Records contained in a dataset
_____

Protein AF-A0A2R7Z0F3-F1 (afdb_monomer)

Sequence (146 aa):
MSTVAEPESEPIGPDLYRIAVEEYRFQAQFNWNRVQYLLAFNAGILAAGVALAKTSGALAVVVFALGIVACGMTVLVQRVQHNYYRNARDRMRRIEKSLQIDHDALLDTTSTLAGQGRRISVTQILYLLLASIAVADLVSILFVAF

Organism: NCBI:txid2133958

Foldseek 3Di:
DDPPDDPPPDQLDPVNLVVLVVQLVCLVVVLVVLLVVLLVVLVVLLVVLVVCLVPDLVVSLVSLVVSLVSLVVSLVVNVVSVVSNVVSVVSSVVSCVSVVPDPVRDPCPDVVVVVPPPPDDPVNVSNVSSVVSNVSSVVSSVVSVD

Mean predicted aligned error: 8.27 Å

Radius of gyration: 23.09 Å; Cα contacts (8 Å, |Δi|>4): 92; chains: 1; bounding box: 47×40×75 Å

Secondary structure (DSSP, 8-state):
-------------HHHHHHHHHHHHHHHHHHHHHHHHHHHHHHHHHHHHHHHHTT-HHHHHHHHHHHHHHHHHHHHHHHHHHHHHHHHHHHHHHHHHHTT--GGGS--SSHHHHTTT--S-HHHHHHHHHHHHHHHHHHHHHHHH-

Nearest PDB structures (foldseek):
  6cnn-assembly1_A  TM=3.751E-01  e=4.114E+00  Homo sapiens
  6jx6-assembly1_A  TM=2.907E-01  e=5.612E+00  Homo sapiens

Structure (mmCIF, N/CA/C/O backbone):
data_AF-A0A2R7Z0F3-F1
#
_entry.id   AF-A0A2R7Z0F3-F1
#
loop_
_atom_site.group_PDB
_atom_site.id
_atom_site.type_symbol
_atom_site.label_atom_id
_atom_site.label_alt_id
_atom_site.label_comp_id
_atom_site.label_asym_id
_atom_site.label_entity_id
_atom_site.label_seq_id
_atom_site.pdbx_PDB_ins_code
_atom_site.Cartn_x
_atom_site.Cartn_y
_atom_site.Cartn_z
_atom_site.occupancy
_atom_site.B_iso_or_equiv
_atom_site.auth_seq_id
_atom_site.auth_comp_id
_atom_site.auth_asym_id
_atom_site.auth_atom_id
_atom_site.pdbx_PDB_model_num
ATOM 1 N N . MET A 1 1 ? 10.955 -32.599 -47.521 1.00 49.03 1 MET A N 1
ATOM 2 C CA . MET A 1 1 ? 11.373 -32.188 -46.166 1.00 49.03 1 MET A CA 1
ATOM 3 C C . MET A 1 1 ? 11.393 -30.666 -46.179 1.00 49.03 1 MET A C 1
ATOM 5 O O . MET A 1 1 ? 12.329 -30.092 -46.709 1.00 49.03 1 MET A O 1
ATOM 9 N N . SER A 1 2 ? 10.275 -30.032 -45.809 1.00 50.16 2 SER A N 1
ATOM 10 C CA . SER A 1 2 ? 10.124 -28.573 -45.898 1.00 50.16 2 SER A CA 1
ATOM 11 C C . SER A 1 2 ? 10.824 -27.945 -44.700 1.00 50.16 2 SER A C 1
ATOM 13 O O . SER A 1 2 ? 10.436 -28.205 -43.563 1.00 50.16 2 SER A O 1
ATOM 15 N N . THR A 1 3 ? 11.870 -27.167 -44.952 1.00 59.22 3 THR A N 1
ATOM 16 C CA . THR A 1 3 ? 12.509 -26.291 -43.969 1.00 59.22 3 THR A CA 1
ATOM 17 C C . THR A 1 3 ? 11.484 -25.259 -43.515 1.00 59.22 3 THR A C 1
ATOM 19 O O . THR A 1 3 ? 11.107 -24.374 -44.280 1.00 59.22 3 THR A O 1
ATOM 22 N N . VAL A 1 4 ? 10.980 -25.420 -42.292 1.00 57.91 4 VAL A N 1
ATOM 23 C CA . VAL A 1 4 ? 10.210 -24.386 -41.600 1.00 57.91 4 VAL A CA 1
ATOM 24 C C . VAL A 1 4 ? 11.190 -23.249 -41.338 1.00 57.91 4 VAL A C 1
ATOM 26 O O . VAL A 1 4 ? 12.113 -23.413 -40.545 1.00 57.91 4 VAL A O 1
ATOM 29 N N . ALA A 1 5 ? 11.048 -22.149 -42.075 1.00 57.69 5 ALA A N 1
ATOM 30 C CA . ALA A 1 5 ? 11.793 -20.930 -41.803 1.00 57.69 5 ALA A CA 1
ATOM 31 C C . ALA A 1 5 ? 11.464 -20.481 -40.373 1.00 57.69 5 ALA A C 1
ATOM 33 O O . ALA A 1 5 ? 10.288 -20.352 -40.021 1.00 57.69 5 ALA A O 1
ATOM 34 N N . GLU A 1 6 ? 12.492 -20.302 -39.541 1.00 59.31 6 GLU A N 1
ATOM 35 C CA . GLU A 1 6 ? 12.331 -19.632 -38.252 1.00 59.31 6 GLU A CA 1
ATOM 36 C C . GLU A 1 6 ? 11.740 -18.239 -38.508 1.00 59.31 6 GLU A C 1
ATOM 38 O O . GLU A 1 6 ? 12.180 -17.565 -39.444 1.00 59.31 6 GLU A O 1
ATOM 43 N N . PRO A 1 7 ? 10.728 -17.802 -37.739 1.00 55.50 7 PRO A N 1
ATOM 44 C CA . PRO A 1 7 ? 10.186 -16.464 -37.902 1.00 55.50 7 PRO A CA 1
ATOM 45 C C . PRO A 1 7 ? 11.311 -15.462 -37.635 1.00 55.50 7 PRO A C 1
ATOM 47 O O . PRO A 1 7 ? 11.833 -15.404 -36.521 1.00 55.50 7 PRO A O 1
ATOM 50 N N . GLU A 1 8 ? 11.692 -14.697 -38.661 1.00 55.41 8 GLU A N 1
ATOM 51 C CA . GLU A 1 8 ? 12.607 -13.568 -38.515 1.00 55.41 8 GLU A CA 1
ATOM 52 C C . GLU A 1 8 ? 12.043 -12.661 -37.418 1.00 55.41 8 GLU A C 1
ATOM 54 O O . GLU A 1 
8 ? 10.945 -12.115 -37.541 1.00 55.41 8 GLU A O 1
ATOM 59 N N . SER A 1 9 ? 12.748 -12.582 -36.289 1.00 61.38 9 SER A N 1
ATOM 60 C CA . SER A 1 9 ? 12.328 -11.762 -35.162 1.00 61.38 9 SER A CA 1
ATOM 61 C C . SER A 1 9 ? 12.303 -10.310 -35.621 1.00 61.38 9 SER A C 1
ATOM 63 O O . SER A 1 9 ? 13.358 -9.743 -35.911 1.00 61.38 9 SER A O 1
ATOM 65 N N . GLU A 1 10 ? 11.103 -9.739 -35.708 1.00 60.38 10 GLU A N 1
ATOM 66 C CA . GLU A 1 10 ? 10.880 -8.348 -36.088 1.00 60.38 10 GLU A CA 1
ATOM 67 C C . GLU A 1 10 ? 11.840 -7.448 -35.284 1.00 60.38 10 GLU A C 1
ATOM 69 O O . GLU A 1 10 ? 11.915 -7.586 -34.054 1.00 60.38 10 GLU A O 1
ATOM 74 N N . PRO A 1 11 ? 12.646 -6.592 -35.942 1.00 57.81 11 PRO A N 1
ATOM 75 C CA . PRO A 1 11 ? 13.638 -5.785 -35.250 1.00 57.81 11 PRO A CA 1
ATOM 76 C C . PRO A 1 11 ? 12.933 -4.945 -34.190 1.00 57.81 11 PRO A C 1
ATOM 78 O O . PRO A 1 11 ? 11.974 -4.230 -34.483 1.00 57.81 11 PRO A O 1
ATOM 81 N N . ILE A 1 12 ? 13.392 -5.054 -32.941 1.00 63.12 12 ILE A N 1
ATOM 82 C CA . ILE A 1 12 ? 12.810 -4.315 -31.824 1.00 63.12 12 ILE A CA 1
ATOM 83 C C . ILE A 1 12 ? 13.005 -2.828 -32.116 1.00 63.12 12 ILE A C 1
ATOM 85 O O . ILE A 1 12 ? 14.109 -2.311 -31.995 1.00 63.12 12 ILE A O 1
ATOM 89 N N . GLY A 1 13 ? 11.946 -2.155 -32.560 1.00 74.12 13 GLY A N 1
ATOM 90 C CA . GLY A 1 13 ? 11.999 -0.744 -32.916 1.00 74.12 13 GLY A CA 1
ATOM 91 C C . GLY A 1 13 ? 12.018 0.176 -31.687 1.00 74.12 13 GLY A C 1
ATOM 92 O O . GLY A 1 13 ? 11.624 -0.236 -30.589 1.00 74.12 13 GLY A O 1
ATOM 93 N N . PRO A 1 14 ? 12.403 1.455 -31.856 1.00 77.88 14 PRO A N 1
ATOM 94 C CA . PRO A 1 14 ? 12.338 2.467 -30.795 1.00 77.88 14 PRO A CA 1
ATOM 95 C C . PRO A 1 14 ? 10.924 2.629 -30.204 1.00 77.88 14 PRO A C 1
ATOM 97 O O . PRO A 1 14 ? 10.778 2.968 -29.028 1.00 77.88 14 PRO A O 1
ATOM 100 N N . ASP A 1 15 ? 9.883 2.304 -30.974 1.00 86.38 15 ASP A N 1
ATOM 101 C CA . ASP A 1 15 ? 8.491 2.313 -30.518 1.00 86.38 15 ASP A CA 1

_____

## [WHAT THIS TASK INVOLVES]
Please return exactly the lines from the one containing "ATOM 85 O O" through the end of the entries above, adding no other line.

## [REPLY TO THE TASK]
ATOM 85 O O . ILE A 1 12 ? 14.109 -2.311 -31.995 1.00 63.12 12 ILE A O 1
ATOM 89 N N . GLY A 1 13 ? 11.946 -2.155 -32.560 1.00 74.12 13 GLY A N 1
ATOM 90 C CA . GLY A 1 13 ? 11.999 -0.744 -32.916 1.00 74.12 13 GLY A CA 1
ATOM 91 C C . GLY A 1 13 ? 12.018 0.176 -31.687 1.00 74.12 13 GLY A C 1
ATOM 92 O O . GLY A 1 13 ? 11.624 -0.236 -30.589 1.00 74.12 13 GLY A O 1
ATOM 93 N N . PRO A 1 14 ? 12.403 1.455 -31.856 1.00 77.88 14 PRO A N 1
ATOM 94 C CA . PRO A 1 14 ? 12.338 2.467 -30.795 1.00 77.88 14 PRO A CA 1
ATOM 95 C C . PRO A 1 14 ? 10.924 2.629 -30.204 1.00 77.88 14 PRO A C 1
ATOM 97 O O . PRO A 1 14 ? 10.778 2.968 -29.028 1.00 77.88 14 PRO A O 1
ATOM 100 N N . ASP A 1 15 ? 9.883 2.304 -30.974 1.00 86.38 15 ASP A N 1
ATOM 101 C CA . ASP A 1 15 ? 8.491 2.313 -30.518 1.00 86.38 15 ASP A CA 1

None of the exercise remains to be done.